Regulator personnel changes. Specific regulator officials named in earlier versions of this brief should be verified before quoting in any external-facing document; the regulatory framework itself is stable while official leadership rotates.
Vendor self-reporting. All Anthropic and OpenAI threat-intelligence reporting describes operations the labs themselves disrupted. The operational tradecraft templates (TTPs, tool use, kill-chain stages) are usable for red-team scenario design regardless of attribution debates. Numeric claims about AI share of tradecraft are vendor self-assessments and warrant qualified citation.
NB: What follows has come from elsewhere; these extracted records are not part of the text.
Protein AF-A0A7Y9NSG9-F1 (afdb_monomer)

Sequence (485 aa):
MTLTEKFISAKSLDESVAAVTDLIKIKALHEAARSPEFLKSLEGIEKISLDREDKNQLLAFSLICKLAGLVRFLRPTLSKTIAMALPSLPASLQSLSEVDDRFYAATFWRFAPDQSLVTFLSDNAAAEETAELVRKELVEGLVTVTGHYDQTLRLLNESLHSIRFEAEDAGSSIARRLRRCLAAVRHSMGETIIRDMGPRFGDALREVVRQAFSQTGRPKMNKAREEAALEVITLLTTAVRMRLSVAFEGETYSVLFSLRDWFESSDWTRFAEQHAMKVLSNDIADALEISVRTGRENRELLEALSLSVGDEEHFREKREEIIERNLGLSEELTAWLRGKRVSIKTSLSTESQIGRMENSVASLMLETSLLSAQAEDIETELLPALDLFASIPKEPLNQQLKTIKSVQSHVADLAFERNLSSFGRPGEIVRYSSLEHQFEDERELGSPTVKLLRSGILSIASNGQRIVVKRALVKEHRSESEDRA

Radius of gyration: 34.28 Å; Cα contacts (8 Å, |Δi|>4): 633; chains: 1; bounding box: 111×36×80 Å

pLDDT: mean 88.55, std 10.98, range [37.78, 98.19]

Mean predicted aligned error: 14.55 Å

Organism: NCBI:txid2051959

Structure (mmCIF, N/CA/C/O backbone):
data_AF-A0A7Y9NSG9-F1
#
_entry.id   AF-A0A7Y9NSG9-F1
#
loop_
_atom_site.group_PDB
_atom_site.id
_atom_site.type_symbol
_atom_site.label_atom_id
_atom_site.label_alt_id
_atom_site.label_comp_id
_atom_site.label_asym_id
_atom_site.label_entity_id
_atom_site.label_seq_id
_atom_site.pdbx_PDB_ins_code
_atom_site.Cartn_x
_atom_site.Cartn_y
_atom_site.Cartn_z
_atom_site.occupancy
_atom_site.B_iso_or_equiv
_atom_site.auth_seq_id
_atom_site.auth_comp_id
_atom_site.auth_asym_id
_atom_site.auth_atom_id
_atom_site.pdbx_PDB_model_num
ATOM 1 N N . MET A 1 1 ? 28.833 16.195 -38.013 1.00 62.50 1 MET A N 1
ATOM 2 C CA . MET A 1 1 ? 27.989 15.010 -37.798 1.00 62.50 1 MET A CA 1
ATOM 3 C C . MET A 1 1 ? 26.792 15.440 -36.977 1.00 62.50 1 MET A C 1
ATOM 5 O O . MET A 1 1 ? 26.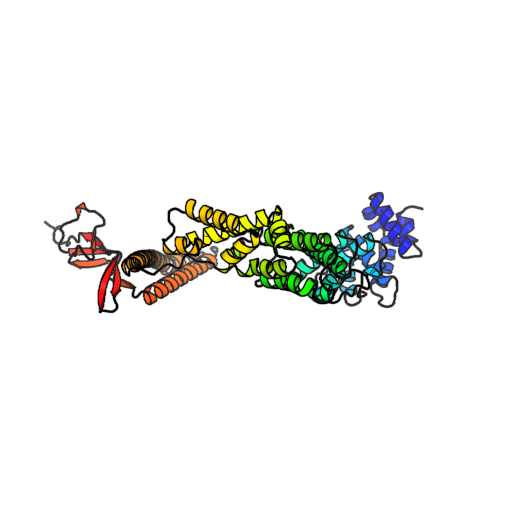994 15.933 -35.867 1.00 62.50 1 MET A O 1
ATOM 9 N N . THR A 1 2 ? 25.587 15.380 -37.539 1.00 83.69 2 THR A N 1
ATOM 10 C CA . THR A 1 2 ? 24.358 15.684 -36.786 1.00 83.69 2 THR A CA 1
ATOM 11 C C . THR A 1 2 ? 24.174 14.659 -35.656 1.00 83.69 2 THR A C 1
ATOM 13 O O . THR A 1 2 ? 24.721 13.558 -35.712 1.00 83.69 2 THR A O 1
ATOM 16 N N . LEU A 1 3 ? 23.446 14.997 -34.586 1.00 85.19 3 LEU A N 1
ATOM 17 C CA . LEU A 1 3 ? 23.187 14.027 -33.506 1.00 85.19 3 LEU A CA 1
ATOM 18 C C . LEU A 1 3 ? 22.365 12.824 -34.002 1.00 85.19 3 LEU A C 1
ATOM 20 O O . LEU A 1 3 ? 22.556 11.713 -33.518 1.00 85.19 3 LEU A O 1
ATOM 24 N N . THR A 1 4 ? 21.527 13.025 -35.021 1.00 87.88 4 THR A N 1
ATOM 25 C CA . THR A 1 4 ? 20.823 11.947 -35.729 1.00 87.88 4 THR A CA 1
ATOM 26 C C . THR A 1 4 ? 21.803 11.025 -36.455 1.00 87.88 4 THR A C 1
ATOM 28 O O . THR A 1 4 ? 21.711 9.810 -36.310 1.00 87.88 4 THR A O 1
ATOM 31 N N . GLU A 1 5 ? 22.800 11.579 -37.157 1.00 88.06 5 GLU A N 1
ATOM 32 C CA . GLU A 1 5 ? 23.874 10.778 -37.761 1.00 88.06 5 GLU A CA 1
ATOM 33 C C . GLU A 1 5 ? 24.650 9.981 -36.712 1.00 88.06 5 GLU A C 1
ATOM 35 O O . GLU A 1 5 ? 24.971 8.832 -36.984 1.00 88.06 5 GLU A O 1
ATOM 40 N N . LYS A 1 6 ? 24.890 10.529 -35.506 1.00 90.44 6 LYS A N 1
ATOM 41 C CA . LYS A 1 6 ? 25.556 9.776 -34.425 1.00 90.44 6 LYS A CA 1
ATOM 42 C C . LYS A 1 6 ? 24.808 8.498 -34.053 1.00 90.44 6 LYS A C 1
ATOM 44 O O . LYS A 1 6 ? 25.457 7.485 -33.838 1.00 90.44 6 LYS A O 1
ATOM 49 N N . PHE A 1 7 ? 23.477 8.547 -33.977 1.00 92.88 7 PHE A N 1
ATOM 50 C CA . PHE A 1 7 ? 22.667 7.359 -33.700 1.00 92.88 7 PHE A CA 1
ATOM 51 C C . PHE A 1 7 ? 22.697 6.375 -34.874 1.00 92.88 7 PHE A C 1
ATOM 53 O O . PHE A 1 7 ? 22.895 5.181 -34.680 1.00 92.88 7 PHE A O 1
ATOM 60 N N . ILE A 1 8 ? 22.548 6.876 -36.103 1.00 92.19 8 ILE A N 1
ATOM 61 C CA . ILE A 1 8 ? 22.533 6.037 -37.311 1.00 92.19 8 ILE A CA 1
ATOM 62 C C . ILE A 1 8 ? 23.878 5.325 -37.510 1.00 92.19 8 ILE A C 1
ATOM 64 O O . ILE A 1 8 ? 23.908 4.159 -37.896 1.00 92.19 8 ILE A O 1
ATOM 68 N N . SER A 1 9 ? 24.987 6.019 -37.247 1.00 90.94 9 SER A N 1
ATOM 69 C CA . SER A 1 9 ? 26.346 5.506 -37.428 1.00 90.94 9 SER A CA 1
ATOM 70 C C . SER A 1 9 ? 26.949 4.881 -36.168 1.00 90.94 9 SER A C 1
ATOM 72 O O . SER A 1 9 ? 28.158 4.634 -36.156 1.00 90.94 9 SER A O 1
ATOM 74 N N . ALA A 1 10 ? 26.163 4.697 -35.103 1.00 92.00 10 ALA A N 1
ATOM 75 C CA . ALA A 1 10 ? 26.645 4.135 -33.849 1.00 92.00 10 ALA A CA 1
ATOM 76 C C . ALA A 1 10 ? 27.198 2.721 -34.083 1.00 92.00 10 ALA A C 1
ATOM 78 O O . ALA A 1 10 ? 26.550 1.870 -34.694 1.00 92.00 10 ALA A O 1
ATOM 79 N N . LYS A 1 11 ? 28.421 2.476 -33.612 1.00 89.62 11 LYS A N 1
ATOM 80 C CA . LYS A 1 11 ? 29.113 1.183 -33.718 1.00 89.62 11 LYS A CA 1
ATOM 81 C C . LYS A 1 11 ? 28.850 0.283 -32.517 1.00 89.62 11 LYS A C 1
ATOM 83 O O . LYS A 1 11 ? 29.129 -0.912 -32.586 1.00 89.62 11 LYS A O 1
ATOM 88 N N . SER A 1 12 ? 28.341 0.853 -31.429 1.00 93.50 12 SER A N 1
ATOM 89 C CA . SER A 1 12 ? 27.955 0.135 -30.220 1.00 93.50 12 SER A CA 1
ATOM 90 C C . SER A 1 12 ? 26.587 0.586 -29.716 1.00 93.50 12 SER A C 1
ATOM 92 O O . SER A 1 12 ? 26.050 1.634 -30.100 1.00 93.50 12 SER A O 1
ATOM 94 N N . LEU A 1 13 ? 26.018 -0.217 -28.821 1.00 94.19 13 LEU A N 1
ATOM 95 C CA . LEU A 1 13 ? 24.769 0.137 -28.169 1.00 94.19 13 LEU A CA 1
ATOM 96 C C . LEU A 1 13 ? 24.945 1.323 -27.209 1.00 94.19 13 LEU A C 1
ATOM 98 O O . LEU A 1 13 ? 24.084 2.196 -27.183 1.00 94.19 13 LEU A O 1
ATOM 102 N N . ASP A 1 14 ? 26.079 1.421 -26.513 1.00 93.88 14 ASP A N 1
ATOM 103 C CA . ASP A 1 14 ? 26.397 2.576 -25.660 1.00 93.88 14 ASP A CA 1
ATOM 104 C C . ASP A 1 14 ? 26.415 3.887 -26.458 1.00 93.88 14 ASP A C 1
ATOM 106 O O . ASP A 1 14 ? 25.858 4.898 -26.027 1.00 93.88 14 ASP A O 1
ATOM 110 N N . GLU A 1 15 ? 26.993 3.870 -27.666 1.00 94.50 15 GLU A N 1
ATOM 111 C CA . GLU A 1 15 ? 26.965 5.021 -28.574 1.00 94.50 15 GLU A CA 1
ATOM 112 C C . GLU A 1 15 ? 25.528 5.377 -28.984 1.00 94.50 15 GLU A C 1
ATOM 114 O O . GLU A 1 15 ? 25.179 6.558 -29.057 1.00 94.50 15 GLU A O 1
ATOM 119 N N . SER A 1 16 ? 24.674 4.369 -29.189 1.00 95.12 16 SER A N 1
ATOM 120 C CA . SER A 1 16 ? 23.255 4.562 -29.510 1.00 95.12 16 SER A CA 1
ATOM 121 C C . SER A 1 16 ? 22.487 5.190 -28.339 1.00 95.12 16 SER A C 1
ATOM 123 O O . SER A 1 16 ? 21.736 6.150 -28.533 1.00 95.12 16 SER A O 1
ATOM 125 N N . VAL A 1 17 ? 22.707 4.707 -27.111 1.00 94.62 17 VAL A N 1
ATOM 126 C CA . VAL A 1 17 ? 22.105 5.245 -25.876 1.00 94.62 17 VAL A CA 1
ATOM 127 C C . VAL A 1 17 ? 22.552 6.689 -25.632 1.00 94.62 17 VAL A C 1
ATOM 129 O O . VAL A 1 17 ? 21.721 7.563 -25.345 1.00 94.62 17 VAL A O 1
ATOM 132 N N . ALA A 1 18 ? 23.846 6.972 -25.800 1.00 94.44 18 ALA A N 1
ATOM 133 C CA . ALA A 1 18 ? 24.397 8.317 -25.680 1.00 94.44 18 ALA A CA 1
ATOM 134 C C . ALA A 1 18 ? 23.800 9.266 -26.732 1.00 94.44 18 ALA A C 1
ATOM 136 O O . ALA A 1 18 ? 23.367 10.369 -26.392 1.00 94.44 18 ALA A O 1
ATOM 137 N N . ALA A 1 19 ? 23.692 8.824 -27.989 1.00 95.19 19 ALA A N 1
ATOM 138 C CA . ALA A 1 19 ? 23.105 9.619 -29.064 1.00 95.19 19 ALA A CA 1
ATOM 139 C C . ALA A 1 19 ? 21.620 9.935 -28.816 1.00 95.19 19 ALA A C 1
ATOM 141 O O . ALA A 1 19 ? 21.206 11.084 -28.980 1.00 95.19 19 ALA A O 1
ATOM 142 N N . VAL A 1 20 ? 20.820 8.963 -28.355 1.00 95.69 20 VAL A N 1
ATOM 143 C CA . VAL A 1 20 ? 19.417 9.207 -27.966 1.00 95.69 20 VAL A CA 1
ATOM 144 C C . VAL A 1 20 ? 19.336 10.191 -26.801 1.00 95.69 20 VAL A C 1
ATOM 146 O O . VAL A 1 20 ? 18.510 11.103 -26.820 1.00 95.69 20 VAL A O 1
ATOM 149 N N . THR A 1 21 ? 20.217 10.066 -25.811 1.00 94.88 21 THR A N 1
ATOM 150 C CA . THR A 1 21 ? 20.272 10.992 -24.671 1.00 94.88 21 THR A CA 1
ATOM 151 C C . THR A 1 21 ? 20.611 12.420 -25.109 1.00 94.88 21 THR A C 1
ATOM 153 O O . THR A 1 21 ? 19.969 13.371 -24.658 1.00 94.88 21 THR A O 1
ATOM 156 N N . ASP A 1 22 ? 21.553 12.594 -26.036 1.00 95.38 22 ASP A N 1
ATOM 157 C CA . ASP A 1 22 ? 21.879 13.902 -26.612 1.00 95.38 22 ASP A CA 1
ATOM 158 C C . ASP A 1 22 ? 20.712 14.479 -27.433 1.00 95.38 22 ASP A C 1
ATOM 160 O O . ASP A 1 22 ? 20.390 15.664 -27.302 1.00 95.38 22 ASP A O 1
ATOM 164 N N . LEU A 1 23 ? 20.016 13.648 -28.219 1.00 95.88 23 LEU A N 1
ATOM 165 C CA . LEU A 1 23 ? 18.815 14.047 -28.966 1.00 95.88 23 LEU A CA 1
ATOM 166 C C . LEU A 1 23 ? 17.675 14.511 -28.045 1.00 95.88 23 LEU A C 1
ATOM 168 O O . LEU A 1 23 ? 16.951 15.447 -28.396 1.00 95.88 23 LEU A O 1
ATOM 172 N N . ILE A 1 24 ? 17.518 13.895 -26.869 1.00 95.06 24 ILE A N 1
ATOM 173 C CA . ILE A 1 24 ? 16.540 14.317 -25.852 1.00 95.06 24 ILE A CA 1
ATOM 174 C C . ILE A 1 24 ? 16.906 15.696 -25.299 1.00 95.06 24 ILE A C 1
ATOM 176 O O . ILE A 1 24 ? 16.044 16.575 -25.246 1.00 95.06 24 ILE A O 1
ATOM 180 N N . LYS A 1 25 ? 18.179 15.919 -24.939 1.00 95.19 25 LYS A N 1
ATOM 181 C CA . LYS A 1 25 ? 18.651 17.201 -24.379 1.00 95.19 25 LYS A CA 1
ATOM 182 C C . LYS A 1 25 ? 18.364 18.381 -25.306 1.00 95.19 25 LYS A C 1
ATOM 184 O O . LYS A 1 25 ? 17.975 19.445 -24.831 1.00 95.19 25 LYS A O 1
ATOM 189 N N . ILE A 1 26 ? 18.507 18.185 -26.618 1.00 95.56 26 ILE A N 1
ATOM 190 C CA . ILE A 1 26 ? 18.231 19.227 -27.619 1.00 95.56 26 ILE A CA 1
ATOM 191 C C . ILE A 1 26 ? 16.802 19.189 -28.183 1.00 95.56 26 ILE A C 1
ATOM 193 O O . ILE A 1 26 ? 16.498 19.931 -29.112 1.00 95.56 26 ILE A O 1
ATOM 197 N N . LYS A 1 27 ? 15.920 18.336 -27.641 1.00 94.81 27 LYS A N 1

Steady-state assumption. The series assumes the 18-month build window addresses the acute capability arbitrage of 2026–2027 and that AI risk becomes routine alongside operational, cyber, and model risk thereafter. If frontier capability advances faster than assumed — a Mythos-successor model in 2026–2027 with a similar offence–defence delta — the steady-state plan compresses and the budget allocation in Part 1 (§1.9) shifts further toward kill-chain defence.